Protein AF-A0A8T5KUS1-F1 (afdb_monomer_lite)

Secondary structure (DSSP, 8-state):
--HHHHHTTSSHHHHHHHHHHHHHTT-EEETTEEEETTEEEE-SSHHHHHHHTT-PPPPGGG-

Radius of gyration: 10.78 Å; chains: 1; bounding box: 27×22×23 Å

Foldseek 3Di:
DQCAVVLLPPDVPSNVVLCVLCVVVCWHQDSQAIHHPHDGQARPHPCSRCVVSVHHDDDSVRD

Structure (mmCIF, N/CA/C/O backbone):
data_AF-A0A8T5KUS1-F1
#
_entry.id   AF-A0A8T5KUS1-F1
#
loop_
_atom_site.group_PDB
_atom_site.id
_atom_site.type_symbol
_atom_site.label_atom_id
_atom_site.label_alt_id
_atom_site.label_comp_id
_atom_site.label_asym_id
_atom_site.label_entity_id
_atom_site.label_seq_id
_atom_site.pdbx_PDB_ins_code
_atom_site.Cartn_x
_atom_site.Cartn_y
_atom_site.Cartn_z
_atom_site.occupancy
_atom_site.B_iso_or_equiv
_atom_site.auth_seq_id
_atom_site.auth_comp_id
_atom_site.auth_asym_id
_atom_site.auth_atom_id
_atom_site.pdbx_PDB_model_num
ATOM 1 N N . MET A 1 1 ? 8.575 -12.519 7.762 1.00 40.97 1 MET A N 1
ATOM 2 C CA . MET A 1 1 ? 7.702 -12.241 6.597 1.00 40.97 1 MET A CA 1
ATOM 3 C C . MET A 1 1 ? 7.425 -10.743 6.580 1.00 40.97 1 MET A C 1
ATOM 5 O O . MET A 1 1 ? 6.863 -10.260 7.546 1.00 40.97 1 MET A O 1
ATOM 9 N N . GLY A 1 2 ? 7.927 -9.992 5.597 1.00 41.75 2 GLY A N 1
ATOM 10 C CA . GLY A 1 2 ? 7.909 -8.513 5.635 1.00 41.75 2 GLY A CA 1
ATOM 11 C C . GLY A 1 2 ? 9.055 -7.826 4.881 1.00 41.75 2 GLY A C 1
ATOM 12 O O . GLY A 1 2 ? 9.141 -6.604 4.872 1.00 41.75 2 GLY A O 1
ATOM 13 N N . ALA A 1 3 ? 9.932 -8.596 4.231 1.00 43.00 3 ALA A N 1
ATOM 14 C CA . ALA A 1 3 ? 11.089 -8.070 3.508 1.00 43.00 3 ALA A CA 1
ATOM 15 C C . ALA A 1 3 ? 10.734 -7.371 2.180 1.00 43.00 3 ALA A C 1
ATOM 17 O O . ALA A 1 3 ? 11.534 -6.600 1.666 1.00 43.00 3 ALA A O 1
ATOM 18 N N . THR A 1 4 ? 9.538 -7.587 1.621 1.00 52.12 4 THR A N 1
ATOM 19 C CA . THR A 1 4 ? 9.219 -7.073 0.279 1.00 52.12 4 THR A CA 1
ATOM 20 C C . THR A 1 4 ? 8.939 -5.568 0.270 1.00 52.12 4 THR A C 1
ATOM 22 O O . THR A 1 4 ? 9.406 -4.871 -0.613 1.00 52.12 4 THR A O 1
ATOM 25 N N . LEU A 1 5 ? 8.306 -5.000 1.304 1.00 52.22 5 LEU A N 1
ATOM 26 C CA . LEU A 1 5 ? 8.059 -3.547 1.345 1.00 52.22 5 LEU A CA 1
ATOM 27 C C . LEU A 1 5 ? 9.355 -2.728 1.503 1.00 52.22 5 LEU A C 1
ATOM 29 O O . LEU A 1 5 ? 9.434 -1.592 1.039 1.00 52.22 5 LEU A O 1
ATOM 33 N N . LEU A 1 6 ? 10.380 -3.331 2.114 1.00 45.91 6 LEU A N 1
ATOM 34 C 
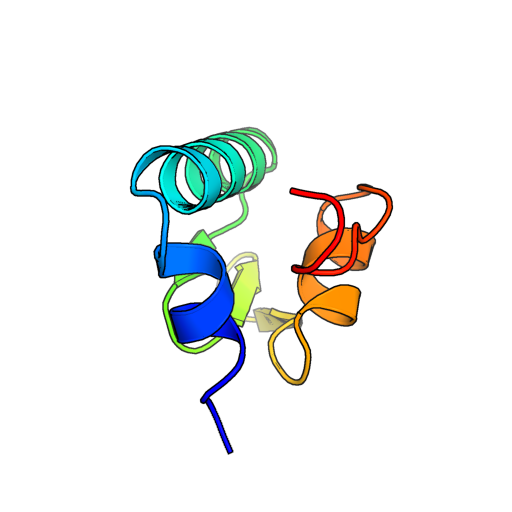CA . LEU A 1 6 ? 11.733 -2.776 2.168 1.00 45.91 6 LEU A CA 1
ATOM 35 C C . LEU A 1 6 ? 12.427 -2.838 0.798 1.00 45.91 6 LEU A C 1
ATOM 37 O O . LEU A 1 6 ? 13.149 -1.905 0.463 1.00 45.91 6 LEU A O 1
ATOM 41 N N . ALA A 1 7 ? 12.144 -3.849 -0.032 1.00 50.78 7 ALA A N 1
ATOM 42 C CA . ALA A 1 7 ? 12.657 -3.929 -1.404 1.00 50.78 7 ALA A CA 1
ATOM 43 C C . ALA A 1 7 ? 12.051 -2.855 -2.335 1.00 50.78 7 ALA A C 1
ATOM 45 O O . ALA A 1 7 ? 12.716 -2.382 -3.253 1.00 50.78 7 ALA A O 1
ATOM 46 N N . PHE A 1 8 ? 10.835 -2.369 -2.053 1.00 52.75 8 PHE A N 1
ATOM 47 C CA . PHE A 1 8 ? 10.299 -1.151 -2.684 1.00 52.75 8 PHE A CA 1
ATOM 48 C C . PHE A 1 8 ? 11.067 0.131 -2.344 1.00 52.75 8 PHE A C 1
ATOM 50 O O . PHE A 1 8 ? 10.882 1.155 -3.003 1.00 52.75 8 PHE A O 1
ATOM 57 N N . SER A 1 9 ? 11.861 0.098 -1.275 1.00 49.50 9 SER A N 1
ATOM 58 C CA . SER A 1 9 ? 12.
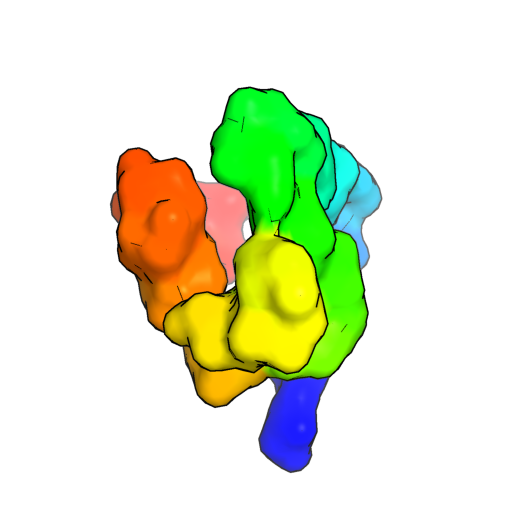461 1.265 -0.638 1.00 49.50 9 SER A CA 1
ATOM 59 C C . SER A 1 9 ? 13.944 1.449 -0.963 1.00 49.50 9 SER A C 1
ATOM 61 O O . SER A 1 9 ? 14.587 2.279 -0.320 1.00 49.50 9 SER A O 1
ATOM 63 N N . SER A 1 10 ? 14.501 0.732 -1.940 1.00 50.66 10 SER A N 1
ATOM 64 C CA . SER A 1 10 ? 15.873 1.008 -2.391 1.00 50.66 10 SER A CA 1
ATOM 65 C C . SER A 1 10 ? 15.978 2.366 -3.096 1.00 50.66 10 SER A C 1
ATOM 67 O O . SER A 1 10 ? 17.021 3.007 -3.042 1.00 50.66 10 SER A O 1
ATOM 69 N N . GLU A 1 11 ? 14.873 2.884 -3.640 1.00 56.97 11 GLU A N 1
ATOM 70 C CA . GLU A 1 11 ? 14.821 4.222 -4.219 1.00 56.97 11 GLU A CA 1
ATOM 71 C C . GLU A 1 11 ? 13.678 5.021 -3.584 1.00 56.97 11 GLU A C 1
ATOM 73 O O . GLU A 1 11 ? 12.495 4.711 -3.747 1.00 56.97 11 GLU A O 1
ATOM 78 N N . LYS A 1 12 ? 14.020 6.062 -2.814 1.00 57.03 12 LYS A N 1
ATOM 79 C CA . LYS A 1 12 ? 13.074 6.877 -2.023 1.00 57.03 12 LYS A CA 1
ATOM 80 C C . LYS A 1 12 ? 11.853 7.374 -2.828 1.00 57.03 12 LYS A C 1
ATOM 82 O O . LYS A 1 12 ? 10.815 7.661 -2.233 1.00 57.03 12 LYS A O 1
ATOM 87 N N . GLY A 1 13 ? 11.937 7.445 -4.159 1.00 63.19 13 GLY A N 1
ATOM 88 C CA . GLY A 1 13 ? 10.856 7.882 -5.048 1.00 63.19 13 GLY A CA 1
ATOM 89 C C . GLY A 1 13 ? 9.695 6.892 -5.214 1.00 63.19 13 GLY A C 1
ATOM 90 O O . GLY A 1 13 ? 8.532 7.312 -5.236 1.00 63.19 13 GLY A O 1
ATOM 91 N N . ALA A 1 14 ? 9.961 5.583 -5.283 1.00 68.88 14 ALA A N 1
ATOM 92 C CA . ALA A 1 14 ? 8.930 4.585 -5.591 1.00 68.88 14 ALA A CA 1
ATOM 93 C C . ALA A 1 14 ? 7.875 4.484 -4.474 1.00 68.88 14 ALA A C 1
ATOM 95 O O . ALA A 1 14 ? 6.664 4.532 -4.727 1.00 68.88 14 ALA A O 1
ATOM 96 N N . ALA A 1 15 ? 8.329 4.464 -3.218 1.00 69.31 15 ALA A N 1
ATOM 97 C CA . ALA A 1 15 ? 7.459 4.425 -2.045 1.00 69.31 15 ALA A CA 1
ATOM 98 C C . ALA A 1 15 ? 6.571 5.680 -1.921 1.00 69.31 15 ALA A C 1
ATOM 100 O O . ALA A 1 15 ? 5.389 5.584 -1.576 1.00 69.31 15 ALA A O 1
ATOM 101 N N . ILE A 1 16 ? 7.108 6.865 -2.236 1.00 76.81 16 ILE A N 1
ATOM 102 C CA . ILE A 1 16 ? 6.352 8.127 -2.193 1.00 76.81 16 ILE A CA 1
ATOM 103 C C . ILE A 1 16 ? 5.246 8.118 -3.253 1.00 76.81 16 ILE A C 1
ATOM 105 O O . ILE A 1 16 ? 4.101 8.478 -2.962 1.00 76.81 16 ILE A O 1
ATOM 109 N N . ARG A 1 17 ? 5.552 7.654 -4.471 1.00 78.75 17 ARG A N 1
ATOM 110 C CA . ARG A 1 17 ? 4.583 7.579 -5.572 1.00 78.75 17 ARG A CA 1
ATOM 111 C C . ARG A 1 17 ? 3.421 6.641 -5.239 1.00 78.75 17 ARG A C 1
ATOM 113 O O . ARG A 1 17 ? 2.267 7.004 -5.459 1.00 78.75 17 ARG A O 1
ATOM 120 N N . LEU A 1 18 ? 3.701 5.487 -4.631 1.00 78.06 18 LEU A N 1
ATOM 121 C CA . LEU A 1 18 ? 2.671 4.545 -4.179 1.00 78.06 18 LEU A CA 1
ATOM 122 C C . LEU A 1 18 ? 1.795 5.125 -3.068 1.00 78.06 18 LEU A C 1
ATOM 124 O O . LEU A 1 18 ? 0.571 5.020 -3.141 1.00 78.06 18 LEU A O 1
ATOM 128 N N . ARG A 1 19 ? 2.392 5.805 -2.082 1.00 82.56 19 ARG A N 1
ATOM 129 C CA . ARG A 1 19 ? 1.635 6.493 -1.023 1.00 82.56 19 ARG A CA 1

*Instructions for the task*: Transcribe only the lines above that start at the line containing "ATOM 26 C CA" and end at the line containing "ATOM 41 N N". Omit pictures.

*Finished task*:
ATOM 26 C CA . LEU A 1 5 ? 8.059 -3.547 1.345 1.00 52.22 5 LEU A CA 1
ATOM 27 C C . LEU A 1 5 ? 9.355 -2.728 1.503 1.00 52.22 5 LEU A C 1
ATOM 29 O O . LEU A 1 5 ? 9.434 -1.592 1.039 1.00 52.22 5 LEU A O 1
ATOM 33 N N . LEU A 1 6 ? 10.380 -3.331 2.114 1.00 45.91 6 LEU A N 1
ATOM 34 C 
CA . LEU A 1 6 ? 11.733 -2.776 2.168 1.00 45.91 6 LEU A CA 1
ATOM 35 C C . LEU A 1 6 ? 12.427 -2.838 0.798 1.00 45.91 6 LEU A C 1
ATOM 37 O O . LEU A 1 6 ? 13.149 -1.905 0.463 1.00 45.91 6 LEU A O 1
ATOM 41 N N . ALA A 1 7 ? 12.144 -3.849 -0.032 1.00 50.78 7 ALA A N 1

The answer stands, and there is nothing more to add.